Роковые решения часто принимаются за один миг и без вмешательства тех частей мозга, которые отвечают за рациональное мышление. Так случилось и с мистером Роллзом. Он быстро оглянулся, увидев, как и мистер Рэберн незадолго до того, лишь залитый солнцем цветник, высокие кроны деревьев и дом с занавешенными окнами, убедился, что рядом никого нет, захлопнул коробочку, положил ее в карман и, опустив голову, поспешно, как будто чувствуя вину, пошел в свой кабинет.

Преподобный Саймон Роллз похитил Алмаз раджи.

В тот же день приехала полиция с Гарри Хартли. Садовник, который от страха трясся как в лихорадке, сразу же отдал свою добычу. Драгоценности были опознаны и описаны в присутствии секретаря. Мистер Роллз со своей стороны был весьма услужлив, с готовностью рассказал все, что знал, и выказал сожаление, что более ничем не может помочь служителям закона.

– Однако, – добавил он, – я полагаю, дело уже можно считать закрытым.

– Отнюдь, – ответил человек из Скотленд-Ярда и, рассказав о втором ограблении, непосредственной жертвой которого стал Гарри, поведал о все еще не найденных драгоценностях и отдельно описал Алмаз раджи.

– Должно быть, этот камень стоит целое состояние, – предположил мистер Роллз.

– Десять состояний! Двадцать состояний! – воскликнул полицейский.

– Но чем больше его цена, тем труднее его будет продать, – проницательно заметил Саймон. – Такую вещь ведь невозможно не узнать. Это все равно что продавать собор Святого Павла.

– Совершенно верно! – кивнул сыщик. – Но если у вора есть голова на плечах, он распилит камень на три-четыре части, ему и этого хватит, чтобы жить богачом до конца своих дней.

– Спасибо, – сказал клирик. – Вы не представляете, как мне было интересно поговорить с вами.

На это полицейский сказал, что при его профессии приходится узнавать много удивительного, и сразу после этого ушел.

Мистер Роллз вернулся в свою комнату. Она показалась ему меньше и беднее обычного. Никогда еще материалы для работы не вызывали у него так мало интереса.
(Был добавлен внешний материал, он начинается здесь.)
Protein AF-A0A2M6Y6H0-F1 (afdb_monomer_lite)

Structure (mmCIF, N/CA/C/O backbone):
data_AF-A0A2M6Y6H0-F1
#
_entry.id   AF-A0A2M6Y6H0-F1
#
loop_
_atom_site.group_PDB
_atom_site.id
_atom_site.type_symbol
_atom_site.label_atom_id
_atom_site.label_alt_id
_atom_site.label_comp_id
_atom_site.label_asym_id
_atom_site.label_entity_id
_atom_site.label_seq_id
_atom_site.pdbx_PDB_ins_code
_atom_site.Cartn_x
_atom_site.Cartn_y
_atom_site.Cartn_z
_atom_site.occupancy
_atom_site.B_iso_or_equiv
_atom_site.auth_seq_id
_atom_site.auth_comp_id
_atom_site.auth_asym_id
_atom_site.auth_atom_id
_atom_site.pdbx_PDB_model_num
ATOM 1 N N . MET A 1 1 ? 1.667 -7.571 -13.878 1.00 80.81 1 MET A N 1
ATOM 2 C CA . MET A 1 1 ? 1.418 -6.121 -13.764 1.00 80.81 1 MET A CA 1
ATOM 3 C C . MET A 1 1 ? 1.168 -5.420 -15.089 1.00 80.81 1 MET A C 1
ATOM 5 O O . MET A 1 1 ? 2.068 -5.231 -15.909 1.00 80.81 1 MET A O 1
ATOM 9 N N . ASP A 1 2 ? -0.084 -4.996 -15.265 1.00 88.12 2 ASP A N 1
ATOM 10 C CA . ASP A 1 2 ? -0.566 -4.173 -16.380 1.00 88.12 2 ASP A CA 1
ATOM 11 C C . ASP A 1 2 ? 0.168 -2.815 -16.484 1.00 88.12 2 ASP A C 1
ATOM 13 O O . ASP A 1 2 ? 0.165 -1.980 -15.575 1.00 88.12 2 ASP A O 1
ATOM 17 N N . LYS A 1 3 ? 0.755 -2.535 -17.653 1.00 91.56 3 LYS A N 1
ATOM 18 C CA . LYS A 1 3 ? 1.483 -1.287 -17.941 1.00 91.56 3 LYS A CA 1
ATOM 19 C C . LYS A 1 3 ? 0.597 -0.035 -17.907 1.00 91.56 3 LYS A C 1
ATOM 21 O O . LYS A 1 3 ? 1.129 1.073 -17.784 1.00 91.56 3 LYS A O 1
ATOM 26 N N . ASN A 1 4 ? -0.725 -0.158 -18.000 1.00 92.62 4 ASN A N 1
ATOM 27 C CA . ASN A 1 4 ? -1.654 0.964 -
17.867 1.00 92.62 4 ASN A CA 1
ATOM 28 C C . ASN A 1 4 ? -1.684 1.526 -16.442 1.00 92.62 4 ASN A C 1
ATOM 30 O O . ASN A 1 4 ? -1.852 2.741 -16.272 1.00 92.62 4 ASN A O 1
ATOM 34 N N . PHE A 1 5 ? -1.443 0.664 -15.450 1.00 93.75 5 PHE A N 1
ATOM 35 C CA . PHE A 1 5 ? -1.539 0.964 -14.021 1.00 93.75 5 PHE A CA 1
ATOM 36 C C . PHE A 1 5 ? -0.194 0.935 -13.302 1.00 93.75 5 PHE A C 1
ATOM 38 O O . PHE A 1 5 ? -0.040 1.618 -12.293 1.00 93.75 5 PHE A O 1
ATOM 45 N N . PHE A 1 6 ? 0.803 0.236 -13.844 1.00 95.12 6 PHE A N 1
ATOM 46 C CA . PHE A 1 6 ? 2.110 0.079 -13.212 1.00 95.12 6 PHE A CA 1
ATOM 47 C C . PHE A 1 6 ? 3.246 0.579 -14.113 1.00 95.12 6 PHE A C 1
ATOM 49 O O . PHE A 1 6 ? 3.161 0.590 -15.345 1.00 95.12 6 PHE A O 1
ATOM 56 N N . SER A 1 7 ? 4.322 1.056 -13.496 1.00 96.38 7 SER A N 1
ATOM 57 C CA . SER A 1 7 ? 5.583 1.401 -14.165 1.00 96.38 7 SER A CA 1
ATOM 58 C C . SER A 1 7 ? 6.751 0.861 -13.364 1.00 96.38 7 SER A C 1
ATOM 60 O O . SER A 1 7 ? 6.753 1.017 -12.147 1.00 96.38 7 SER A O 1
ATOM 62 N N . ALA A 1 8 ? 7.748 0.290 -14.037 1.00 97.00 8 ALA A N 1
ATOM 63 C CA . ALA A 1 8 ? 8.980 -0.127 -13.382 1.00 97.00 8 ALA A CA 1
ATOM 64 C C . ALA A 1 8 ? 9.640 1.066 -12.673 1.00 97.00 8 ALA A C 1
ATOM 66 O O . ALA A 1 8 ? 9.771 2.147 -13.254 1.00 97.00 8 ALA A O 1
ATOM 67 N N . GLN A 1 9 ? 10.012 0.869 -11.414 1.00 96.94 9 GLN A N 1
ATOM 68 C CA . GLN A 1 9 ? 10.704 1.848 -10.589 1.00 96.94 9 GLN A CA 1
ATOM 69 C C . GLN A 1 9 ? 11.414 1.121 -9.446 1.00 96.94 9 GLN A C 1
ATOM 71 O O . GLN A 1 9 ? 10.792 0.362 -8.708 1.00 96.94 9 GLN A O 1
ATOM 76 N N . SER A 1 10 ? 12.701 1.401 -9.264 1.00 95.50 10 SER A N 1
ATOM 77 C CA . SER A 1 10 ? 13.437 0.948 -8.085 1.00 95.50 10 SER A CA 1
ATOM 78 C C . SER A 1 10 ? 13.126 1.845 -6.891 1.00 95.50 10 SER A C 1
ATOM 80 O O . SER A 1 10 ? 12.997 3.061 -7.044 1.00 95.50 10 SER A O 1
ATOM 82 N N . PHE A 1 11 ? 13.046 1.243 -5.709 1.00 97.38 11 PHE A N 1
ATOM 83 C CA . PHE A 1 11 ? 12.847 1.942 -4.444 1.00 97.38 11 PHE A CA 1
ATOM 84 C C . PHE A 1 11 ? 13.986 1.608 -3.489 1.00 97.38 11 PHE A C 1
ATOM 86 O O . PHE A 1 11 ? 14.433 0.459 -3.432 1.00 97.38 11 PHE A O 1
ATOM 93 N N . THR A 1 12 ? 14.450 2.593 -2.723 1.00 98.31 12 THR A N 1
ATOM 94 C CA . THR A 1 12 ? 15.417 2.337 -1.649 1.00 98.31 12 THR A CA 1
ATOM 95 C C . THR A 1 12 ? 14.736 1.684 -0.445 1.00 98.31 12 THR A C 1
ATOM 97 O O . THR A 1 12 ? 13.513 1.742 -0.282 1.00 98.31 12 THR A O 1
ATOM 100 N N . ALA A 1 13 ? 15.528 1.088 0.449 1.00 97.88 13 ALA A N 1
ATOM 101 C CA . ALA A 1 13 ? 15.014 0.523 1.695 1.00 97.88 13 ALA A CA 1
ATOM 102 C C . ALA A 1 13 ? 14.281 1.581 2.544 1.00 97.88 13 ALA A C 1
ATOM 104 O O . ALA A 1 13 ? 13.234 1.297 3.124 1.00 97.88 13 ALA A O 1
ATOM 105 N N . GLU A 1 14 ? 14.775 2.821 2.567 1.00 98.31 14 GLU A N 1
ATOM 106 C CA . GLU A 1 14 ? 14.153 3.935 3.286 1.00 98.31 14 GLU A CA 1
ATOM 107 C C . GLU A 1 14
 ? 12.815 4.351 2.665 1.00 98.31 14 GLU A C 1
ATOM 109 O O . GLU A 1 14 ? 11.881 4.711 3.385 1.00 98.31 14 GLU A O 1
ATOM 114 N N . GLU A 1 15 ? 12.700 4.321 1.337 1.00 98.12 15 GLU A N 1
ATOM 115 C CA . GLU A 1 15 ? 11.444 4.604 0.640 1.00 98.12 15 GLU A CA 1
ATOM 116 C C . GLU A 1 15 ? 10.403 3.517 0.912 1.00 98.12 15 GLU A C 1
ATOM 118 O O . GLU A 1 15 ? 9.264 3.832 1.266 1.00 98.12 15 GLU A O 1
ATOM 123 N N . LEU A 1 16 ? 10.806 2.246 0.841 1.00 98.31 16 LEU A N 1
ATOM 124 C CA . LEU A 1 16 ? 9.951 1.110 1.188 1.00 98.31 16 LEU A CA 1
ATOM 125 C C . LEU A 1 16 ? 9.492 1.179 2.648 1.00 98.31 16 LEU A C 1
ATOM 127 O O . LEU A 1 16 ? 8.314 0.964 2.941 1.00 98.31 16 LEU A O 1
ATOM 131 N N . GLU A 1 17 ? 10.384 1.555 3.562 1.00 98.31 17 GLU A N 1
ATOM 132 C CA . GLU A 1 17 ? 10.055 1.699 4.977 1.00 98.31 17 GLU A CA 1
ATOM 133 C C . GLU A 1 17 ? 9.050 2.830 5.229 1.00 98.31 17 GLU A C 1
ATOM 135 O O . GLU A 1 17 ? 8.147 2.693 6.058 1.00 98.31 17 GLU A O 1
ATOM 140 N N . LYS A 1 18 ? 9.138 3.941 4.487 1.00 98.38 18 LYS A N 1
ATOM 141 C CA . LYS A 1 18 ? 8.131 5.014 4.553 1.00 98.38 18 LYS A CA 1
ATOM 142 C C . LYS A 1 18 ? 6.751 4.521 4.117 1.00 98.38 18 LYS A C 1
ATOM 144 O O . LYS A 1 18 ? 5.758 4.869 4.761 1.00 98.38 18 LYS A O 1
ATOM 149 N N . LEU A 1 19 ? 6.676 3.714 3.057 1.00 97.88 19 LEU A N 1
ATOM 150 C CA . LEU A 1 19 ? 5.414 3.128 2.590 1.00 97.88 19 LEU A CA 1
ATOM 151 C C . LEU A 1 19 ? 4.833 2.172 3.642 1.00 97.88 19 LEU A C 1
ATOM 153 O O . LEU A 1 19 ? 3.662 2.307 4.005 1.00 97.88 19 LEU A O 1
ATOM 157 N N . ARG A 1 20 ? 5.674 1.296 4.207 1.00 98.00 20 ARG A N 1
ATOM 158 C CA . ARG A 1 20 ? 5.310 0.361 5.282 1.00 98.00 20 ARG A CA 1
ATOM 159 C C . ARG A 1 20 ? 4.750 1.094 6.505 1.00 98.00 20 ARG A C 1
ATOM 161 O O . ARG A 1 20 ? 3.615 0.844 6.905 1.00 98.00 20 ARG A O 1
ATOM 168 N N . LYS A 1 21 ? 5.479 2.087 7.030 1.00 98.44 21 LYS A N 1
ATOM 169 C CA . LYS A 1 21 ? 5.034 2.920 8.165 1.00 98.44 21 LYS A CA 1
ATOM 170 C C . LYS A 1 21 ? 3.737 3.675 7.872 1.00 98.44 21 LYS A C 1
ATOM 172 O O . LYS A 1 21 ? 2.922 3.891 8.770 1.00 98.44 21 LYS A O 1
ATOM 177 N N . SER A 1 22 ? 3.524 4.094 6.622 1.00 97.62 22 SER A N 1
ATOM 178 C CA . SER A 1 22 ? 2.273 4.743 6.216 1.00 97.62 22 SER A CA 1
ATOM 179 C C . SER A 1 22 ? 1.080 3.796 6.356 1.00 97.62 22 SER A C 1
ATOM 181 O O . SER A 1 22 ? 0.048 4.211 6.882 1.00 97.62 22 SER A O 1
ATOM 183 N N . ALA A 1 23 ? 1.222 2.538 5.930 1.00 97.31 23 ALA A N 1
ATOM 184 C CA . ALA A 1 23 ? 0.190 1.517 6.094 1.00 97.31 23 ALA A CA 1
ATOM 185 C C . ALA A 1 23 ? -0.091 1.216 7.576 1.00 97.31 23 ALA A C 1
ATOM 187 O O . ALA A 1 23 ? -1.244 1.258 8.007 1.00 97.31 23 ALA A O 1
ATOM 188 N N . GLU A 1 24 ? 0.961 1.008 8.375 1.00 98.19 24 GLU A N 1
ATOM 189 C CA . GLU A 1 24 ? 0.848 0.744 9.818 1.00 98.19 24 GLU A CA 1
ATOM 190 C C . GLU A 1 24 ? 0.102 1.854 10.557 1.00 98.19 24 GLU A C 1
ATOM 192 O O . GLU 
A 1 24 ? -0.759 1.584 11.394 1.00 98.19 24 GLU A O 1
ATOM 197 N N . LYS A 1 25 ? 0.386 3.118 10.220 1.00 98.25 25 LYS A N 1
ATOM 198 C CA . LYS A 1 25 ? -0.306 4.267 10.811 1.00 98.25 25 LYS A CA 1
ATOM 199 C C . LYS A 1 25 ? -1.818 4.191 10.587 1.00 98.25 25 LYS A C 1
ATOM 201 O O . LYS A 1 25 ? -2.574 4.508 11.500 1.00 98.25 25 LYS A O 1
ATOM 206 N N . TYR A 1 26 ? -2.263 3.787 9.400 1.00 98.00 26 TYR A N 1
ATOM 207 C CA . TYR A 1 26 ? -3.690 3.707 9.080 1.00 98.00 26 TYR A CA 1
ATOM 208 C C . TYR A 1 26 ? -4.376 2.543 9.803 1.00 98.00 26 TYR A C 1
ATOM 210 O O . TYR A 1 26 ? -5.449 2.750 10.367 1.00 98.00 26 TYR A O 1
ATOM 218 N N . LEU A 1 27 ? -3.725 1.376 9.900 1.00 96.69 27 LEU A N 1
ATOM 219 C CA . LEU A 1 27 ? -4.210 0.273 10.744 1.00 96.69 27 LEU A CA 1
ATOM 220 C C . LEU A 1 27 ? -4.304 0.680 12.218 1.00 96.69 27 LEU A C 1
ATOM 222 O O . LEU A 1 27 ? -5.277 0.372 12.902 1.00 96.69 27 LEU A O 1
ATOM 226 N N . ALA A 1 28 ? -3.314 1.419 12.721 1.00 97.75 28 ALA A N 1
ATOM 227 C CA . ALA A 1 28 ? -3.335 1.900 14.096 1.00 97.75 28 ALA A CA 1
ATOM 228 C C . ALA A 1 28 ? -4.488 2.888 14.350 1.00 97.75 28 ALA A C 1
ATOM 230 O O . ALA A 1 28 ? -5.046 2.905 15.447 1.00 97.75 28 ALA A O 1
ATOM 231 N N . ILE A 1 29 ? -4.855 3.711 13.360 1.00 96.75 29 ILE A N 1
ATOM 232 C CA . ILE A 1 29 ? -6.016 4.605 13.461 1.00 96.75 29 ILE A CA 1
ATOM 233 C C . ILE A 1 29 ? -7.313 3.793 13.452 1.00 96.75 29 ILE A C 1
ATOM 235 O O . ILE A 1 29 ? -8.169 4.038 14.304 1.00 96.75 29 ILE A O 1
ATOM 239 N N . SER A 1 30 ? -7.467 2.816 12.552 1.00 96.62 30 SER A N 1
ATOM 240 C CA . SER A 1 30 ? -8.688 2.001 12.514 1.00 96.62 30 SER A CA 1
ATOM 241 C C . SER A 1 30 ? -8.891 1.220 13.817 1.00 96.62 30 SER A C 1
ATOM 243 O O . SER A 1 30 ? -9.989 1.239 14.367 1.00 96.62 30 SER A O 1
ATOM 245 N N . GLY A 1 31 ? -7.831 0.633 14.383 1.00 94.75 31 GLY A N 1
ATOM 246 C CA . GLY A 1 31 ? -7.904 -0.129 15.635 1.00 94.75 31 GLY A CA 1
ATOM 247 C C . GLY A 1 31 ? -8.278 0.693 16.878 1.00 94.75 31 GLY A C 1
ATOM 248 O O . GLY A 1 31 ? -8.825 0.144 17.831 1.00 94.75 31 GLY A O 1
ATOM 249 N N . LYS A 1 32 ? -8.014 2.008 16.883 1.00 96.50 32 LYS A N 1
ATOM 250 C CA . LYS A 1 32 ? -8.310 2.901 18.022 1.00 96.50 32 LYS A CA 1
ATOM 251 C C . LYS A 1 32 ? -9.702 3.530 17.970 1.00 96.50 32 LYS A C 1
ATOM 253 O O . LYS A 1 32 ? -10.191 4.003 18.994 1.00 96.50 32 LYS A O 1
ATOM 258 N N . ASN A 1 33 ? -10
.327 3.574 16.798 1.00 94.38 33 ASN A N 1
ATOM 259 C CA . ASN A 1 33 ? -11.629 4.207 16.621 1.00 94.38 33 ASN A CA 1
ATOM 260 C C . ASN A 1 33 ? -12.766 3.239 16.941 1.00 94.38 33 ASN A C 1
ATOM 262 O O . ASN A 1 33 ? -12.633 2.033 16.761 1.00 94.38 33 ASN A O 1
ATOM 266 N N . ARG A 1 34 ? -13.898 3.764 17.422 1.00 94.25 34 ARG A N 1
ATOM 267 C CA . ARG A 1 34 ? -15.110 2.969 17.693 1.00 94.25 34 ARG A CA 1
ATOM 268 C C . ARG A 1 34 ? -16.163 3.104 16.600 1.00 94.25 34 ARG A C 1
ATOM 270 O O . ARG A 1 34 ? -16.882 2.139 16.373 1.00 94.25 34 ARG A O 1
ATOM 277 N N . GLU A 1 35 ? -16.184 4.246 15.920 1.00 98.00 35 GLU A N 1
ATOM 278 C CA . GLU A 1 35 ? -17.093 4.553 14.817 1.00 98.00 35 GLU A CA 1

Он презрительно покосился на свою библиотеку, потом стал брать с полки книги отцов церкви, том за томом, просматривать их, но в них не находил ничего подходящего.

«Эти старики, – размышлял он, – несомненно, заслуживают огромного уважения, но, по-моему, все они были далеки от жизни. Взять, допустим, меня. Я достаточно образован, чтобы быть епископом, но не знаю, как распорядиться украденным алмазом. Обычный полицейский кое-что подсказал, и то я, со всей своей ученостью, не понимаю, как воплотить в жизнь его подсказку. Все это наводит на очень нехорошие мысли об университетском образовании».

Придя к такому заключению, он пнул книжную полку, надел шляпу, вышел из дому и, не оглядываясь, направился в клуб, членом которого состоял. В этой обители земного покоя он надеялся найти какого-нибудь сведущего и бывалого человека. В читальной комнате он увидел нескольких приходских священников и одного архидиакона. Трое журналистов и некий сочинитель, пишущий на тему высшей метафизики, играли в бильярд, а к обеду явили свой заурядный, пустой лик лишь несколько завсегдатаев клуба. Ни один из них, размышлял мистер Роллз, не смыслит в опасных делах больше, чем он сам. Здесь не было никого, кто мог бы указать ему выход из его затруднения. Наконец, медленно, точно с трудом, поднявшись по лестнице, в курительной комнате он увидел осанистого человека, одетого нарочито просто, который курил сигару и читал «Фортнайтли ревью». У него было на удивление безмятежное лицо без малейших признаков утомления, в облике его чувствовалось нечто располагающее к доверию и вызывающее желание подчиниться. Чем дольше молодой клирик всматривался в его лицо, тем больше убеждался, что нашел того, кто мог бы снабдить его дельным советом.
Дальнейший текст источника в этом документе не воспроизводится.